## DIRECTIONS
A verbatim reproduction of the lines below, from the line containing "ATOM 35 C CA" through the line containing "ATOM 95 C CA", both ends included, is the whole required output.

## SOURCE RECORDS

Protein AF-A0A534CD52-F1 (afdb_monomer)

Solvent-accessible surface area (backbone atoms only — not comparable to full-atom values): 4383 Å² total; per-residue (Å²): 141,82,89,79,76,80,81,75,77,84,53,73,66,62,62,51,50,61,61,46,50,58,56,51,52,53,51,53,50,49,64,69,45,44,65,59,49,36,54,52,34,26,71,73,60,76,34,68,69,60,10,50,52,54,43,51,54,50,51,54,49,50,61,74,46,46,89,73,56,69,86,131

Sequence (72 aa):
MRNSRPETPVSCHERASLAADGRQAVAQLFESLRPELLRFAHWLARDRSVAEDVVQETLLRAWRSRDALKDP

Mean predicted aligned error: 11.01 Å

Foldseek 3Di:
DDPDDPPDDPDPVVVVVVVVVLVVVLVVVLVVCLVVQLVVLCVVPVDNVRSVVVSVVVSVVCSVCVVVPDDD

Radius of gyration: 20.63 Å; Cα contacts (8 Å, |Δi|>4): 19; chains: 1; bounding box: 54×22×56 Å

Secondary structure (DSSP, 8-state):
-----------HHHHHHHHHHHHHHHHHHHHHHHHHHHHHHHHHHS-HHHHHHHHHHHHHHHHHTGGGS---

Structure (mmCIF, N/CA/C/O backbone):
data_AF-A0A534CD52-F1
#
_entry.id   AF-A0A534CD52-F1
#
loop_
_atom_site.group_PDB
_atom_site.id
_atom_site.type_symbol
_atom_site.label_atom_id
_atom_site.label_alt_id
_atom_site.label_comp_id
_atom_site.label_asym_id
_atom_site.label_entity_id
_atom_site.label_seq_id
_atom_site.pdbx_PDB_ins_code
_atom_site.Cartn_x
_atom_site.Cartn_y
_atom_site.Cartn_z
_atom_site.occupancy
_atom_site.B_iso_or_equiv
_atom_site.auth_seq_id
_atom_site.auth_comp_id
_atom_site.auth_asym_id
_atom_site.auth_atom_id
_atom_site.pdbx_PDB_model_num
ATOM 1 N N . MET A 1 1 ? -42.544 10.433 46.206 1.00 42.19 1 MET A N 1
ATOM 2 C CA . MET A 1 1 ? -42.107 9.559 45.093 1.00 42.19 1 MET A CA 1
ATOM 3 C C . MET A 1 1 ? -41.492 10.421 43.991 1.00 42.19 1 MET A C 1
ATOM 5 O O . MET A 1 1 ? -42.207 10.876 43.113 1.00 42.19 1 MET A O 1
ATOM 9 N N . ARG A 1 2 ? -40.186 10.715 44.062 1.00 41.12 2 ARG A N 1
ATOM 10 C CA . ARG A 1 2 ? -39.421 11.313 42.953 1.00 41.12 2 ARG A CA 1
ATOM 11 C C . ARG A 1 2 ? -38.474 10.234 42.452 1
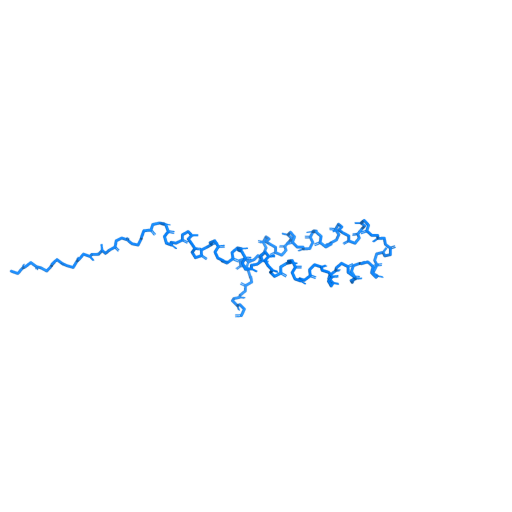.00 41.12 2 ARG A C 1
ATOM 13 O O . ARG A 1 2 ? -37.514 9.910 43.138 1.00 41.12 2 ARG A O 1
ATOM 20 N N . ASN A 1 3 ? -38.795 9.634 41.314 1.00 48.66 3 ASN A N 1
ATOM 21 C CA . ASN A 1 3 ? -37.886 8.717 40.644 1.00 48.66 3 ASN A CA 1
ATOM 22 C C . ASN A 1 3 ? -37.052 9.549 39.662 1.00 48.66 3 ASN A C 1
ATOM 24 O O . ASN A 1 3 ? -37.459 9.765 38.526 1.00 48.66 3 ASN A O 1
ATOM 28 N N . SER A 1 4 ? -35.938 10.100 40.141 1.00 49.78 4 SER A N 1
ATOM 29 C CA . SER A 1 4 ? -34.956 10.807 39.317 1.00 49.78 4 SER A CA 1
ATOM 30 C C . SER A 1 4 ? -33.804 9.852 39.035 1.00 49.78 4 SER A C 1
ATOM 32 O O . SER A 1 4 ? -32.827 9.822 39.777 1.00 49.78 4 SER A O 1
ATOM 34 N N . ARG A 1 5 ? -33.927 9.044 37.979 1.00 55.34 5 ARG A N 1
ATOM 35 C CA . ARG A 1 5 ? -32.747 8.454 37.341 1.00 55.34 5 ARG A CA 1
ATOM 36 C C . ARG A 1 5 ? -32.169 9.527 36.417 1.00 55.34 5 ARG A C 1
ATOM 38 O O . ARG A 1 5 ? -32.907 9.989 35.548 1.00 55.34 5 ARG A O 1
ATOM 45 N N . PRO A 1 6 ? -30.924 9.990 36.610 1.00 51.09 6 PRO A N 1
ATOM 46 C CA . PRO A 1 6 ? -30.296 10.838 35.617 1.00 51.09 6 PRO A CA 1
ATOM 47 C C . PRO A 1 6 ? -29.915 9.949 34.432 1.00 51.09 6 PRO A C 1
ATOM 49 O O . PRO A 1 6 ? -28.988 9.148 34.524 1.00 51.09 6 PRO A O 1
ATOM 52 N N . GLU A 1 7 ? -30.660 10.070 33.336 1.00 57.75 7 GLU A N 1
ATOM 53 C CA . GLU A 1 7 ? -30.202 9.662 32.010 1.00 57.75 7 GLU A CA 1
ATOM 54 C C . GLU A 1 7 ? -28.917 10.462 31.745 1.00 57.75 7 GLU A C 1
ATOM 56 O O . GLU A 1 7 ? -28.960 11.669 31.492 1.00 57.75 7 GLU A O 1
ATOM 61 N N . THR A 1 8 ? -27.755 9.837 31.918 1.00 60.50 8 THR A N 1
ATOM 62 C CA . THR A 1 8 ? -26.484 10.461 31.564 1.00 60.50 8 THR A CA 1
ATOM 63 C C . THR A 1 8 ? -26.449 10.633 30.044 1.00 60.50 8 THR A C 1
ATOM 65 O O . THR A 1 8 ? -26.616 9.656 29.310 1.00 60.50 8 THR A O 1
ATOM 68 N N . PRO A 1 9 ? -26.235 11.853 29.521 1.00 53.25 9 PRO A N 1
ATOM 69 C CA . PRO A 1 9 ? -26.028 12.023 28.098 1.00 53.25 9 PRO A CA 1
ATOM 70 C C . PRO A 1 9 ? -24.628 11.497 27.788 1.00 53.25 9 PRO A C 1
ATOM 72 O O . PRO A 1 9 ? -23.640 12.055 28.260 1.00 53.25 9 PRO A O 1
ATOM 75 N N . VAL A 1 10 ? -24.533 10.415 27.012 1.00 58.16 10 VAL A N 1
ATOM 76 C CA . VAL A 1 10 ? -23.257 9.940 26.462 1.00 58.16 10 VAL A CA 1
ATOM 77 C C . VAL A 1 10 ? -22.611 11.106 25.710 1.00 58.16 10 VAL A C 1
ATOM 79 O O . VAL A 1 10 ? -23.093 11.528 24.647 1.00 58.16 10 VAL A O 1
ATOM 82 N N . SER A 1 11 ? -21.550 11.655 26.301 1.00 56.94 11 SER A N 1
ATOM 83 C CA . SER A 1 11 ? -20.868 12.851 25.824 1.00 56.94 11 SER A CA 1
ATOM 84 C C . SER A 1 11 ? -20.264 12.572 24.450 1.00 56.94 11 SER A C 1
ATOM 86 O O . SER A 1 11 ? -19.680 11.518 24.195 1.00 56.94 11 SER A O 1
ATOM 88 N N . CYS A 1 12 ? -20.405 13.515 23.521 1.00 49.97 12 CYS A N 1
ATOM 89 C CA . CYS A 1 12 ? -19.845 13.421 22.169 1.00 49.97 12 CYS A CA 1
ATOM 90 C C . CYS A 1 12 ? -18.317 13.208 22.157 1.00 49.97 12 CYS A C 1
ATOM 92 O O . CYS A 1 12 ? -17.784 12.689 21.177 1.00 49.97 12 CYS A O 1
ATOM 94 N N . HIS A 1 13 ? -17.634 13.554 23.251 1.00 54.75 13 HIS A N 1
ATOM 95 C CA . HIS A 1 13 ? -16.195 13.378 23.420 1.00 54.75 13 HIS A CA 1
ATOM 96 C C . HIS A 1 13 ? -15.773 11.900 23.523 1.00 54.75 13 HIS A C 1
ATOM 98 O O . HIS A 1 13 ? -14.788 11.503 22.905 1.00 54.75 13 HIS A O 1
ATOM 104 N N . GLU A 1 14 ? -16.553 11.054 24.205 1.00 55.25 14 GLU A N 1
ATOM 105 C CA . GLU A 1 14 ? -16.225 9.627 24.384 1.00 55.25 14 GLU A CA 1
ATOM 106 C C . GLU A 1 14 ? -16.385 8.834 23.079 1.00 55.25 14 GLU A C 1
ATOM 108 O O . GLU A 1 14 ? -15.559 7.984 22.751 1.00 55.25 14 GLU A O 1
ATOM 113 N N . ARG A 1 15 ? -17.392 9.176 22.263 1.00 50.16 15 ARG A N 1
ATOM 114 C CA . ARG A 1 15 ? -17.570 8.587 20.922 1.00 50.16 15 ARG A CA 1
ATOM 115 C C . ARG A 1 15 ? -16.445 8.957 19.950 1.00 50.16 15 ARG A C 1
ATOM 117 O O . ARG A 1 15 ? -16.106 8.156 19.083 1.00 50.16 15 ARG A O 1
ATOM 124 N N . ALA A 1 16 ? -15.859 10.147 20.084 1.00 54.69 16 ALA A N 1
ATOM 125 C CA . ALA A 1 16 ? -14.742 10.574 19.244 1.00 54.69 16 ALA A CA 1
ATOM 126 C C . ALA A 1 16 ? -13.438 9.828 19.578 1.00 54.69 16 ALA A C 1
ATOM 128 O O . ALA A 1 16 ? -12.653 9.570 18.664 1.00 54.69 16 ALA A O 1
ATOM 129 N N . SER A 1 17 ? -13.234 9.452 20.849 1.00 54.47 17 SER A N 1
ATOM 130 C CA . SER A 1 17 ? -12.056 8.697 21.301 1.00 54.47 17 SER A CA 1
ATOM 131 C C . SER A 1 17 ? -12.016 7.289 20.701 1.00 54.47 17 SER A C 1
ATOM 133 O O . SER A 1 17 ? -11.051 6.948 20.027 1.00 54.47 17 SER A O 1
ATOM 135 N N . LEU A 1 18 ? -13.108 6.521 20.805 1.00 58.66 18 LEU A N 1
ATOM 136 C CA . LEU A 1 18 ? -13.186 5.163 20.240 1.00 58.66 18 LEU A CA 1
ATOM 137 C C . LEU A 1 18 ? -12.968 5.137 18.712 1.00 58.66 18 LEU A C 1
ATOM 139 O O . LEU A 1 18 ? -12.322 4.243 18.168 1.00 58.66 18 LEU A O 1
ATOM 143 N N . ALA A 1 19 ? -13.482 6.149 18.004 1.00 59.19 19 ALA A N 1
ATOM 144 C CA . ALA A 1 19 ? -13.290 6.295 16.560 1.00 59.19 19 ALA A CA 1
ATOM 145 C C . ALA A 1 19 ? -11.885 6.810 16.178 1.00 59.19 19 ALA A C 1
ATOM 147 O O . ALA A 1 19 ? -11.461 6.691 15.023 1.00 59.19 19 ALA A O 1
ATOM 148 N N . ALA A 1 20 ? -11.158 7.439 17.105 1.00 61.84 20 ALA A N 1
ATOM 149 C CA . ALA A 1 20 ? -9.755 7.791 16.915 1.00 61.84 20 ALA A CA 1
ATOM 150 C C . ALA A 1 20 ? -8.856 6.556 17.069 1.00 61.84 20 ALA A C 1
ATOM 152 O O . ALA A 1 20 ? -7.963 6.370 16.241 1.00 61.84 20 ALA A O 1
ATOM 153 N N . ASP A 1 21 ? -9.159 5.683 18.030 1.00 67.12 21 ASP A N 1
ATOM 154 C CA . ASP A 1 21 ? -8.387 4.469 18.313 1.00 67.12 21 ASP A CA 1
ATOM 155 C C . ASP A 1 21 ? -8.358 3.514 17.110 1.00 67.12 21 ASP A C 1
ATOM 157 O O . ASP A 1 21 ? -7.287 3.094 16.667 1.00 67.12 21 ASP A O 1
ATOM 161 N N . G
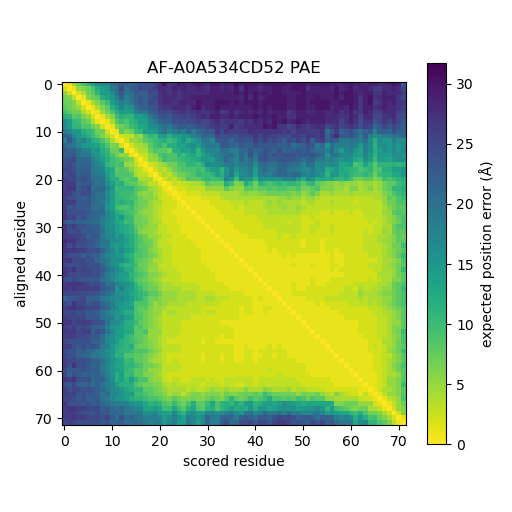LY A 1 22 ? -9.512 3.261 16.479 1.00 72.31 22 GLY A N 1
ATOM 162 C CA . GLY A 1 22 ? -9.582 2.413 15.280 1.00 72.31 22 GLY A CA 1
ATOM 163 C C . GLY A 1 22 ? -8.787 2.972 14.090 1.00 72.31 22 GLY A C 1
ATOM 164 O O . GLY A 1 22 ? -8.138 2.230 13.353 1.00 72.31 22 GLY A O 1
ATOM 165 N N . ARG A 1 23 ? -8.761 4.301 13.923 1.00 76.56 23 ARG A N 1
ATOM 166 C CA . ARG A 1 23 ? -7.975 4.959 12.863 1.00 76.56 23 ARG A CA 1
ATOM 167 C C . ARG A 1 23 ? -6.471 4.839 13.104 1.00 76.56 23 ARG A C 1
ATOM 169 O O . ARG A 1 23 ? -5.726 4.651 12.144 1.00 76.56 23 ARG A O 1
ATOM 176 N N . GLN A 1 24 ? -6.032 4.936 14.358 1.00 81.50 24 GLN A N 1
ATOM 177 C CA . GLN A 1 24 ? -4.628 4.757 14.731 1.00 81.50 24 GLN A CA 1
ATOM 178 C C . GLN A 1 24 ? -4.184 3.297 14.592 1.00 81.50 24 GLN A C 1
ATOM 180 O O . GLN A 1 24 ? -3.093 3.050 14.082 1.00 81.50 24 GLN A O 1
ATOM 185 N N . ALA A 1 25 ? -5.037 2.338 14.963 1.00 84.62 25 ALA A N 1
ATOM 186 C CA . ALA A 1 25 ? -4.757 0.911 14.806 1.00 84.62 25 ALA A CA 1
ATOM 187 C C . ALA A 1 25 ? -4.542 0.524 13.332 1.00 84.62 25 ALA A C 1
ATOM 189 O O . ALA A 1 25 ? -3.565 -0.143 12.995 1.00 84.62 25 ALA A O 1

## COMPLETED EXERCISE
ATOM 35 C CA . ARG A 1 5 ? -32.747 8.454 37.341 1.00 55.34 5 ARG A CA 1
ATOM 36 C C . ARG A 1 5 ? -32.169 9.527 36.417 1.00 55.34 5 ARG A C 1
ATOM 38 O O . ARG A 1 5 ? -32.907 9.989 35.548 1.00 55.34 5 ARG A O 1
ATOM 45 N N . PRO A 1 6 ? -30.924 9.990 36.610 1.00 51.09 6 PRO A N 1
ATOM 46 C CA . PRO A 1 6 ? -30.296 10.838 35.617 1.00 51.09 6 PRO A CA 1
ATOM 47 C C . PRO A 1 6 ? -29.915 9.949 34.432 1.00 51.09 6 PRO A C 1
ATOM 49 O O . PRO A 1 6 ? -28.988 9.148 34.524 1.00 51.09 6 PRO A O 1
ATOM 52 N N . GLU A 1 7 ? -30.660 10.070 33.336 1.00 57.75 7 GLU A N 1
ATOM 53 C CA . GLU A 1 7 ? -30.202 9.662 32.010 1.00 57.75 7 GLU A CA 1
ATOM 54 C C . GLU A 1 7 ? -28.917 10.462 31.745 1.00 57.75 7 GLU A C 1
ATOM 56 O O . GLU A 1 7 ? -28.960 11.669 31.492 1.00 57.75 7 GLU A O 1
ATOM 61 N N . THR A 1 8 ? -27.755 9.837 31.918 1.00 60.50 8 THR A N 1
ATOM 62 C CA . THR A 1 8 ? -26.484 10.461 31.564 1.00 60.50 8 THR A CA 1
ATOM 63 C C . THR A 1 8 ? -26.449 10.633 30.044 1.00 60.50 8 THR A C 1
ATOM 65 O O . THR A 1 8 ? -26.616 9.656 29.310 1.00 60.50 8 THR A O 1
ATOM 68 N N . PRO A 1 9 ? -26.235 11.853 29.521 1.00 53.25 9 PRO A N 1
ATOM 69 C CA . PRO A 1 9 ? -26.028 12.023 28.098 1.00 53.25 9 PRO A CA 1
ATOM 70 C C . PRO A 1 9 ? -24.628 11.497 27.788 1.00 53.25 9 PRO A C 1
ATOM 72 O O . PRO A 1 9 ? -23.640 12.055 28.260 1.00 53.25 9 PRO A O 1
ATOM 75 N N . VAL A 1 10 ? -24.533 10.415 27.012 1.00 58.16 10 VAL A N 1
ATOM 76 C CA . VAL A 1 10 ? -23.257 9.940 26.462 1.00 58.16 10 VAL A CA 1
ATOM 77 C C . VAL A 1 10 ? -22.611 11.106 25.710 1.00 58.16 10 VAL A C 1
ATOM 79 O O . VAL A 1 10 ? -23.093 11.528 24.647 1.00 58.16 10 VAL A O 1
ATOM 82 N N . SER A 1 11 ? -21.550 11.655 26.301 1.00 56.94 11 SER A N 1
ATOM 83 C CA . SER A 1 11 ? -20.868 12.851 25.824 1.00 56.94 11 SER A CA 1
ATOM 84 C C . SER A 1 11 ? -20.264 12.572 24.450 1.00 56.94 11 SER A C 1
ATOM 86 O O . SER A 1 11 ? -19.680 11.518 24.195 1.00 56.94 11 SER A O 1
ATOM 88 N N . CYS A 1 12 ? -20.405 13.515 23.521 1.00 49.97 12 CYS A N 1
ATOM 89 C CA . CYS A 1 12 ? -19.845 13.421 22.169 1.00 49.97 12 CYS A CA 1
ATOM 90 C C . CYS A 1 12 ? -18.317 13.208 22.157 1.00 49.97 12 CYS A C 1
ATOM 92 O O . CYS A 1 12 ? -17.784 12.689 21.177 1.00 49.97 12 CYS A O 1
ATOM 94 N N . HIS A 1 13 ? -17.634 13.554 23.251 1.00 54.75 13 HIS A N 1
ATOM 95 C CA . HIS A 1 13 ? -16.195 13.378 23.420 1.00 54.75 13 HIS A CA 1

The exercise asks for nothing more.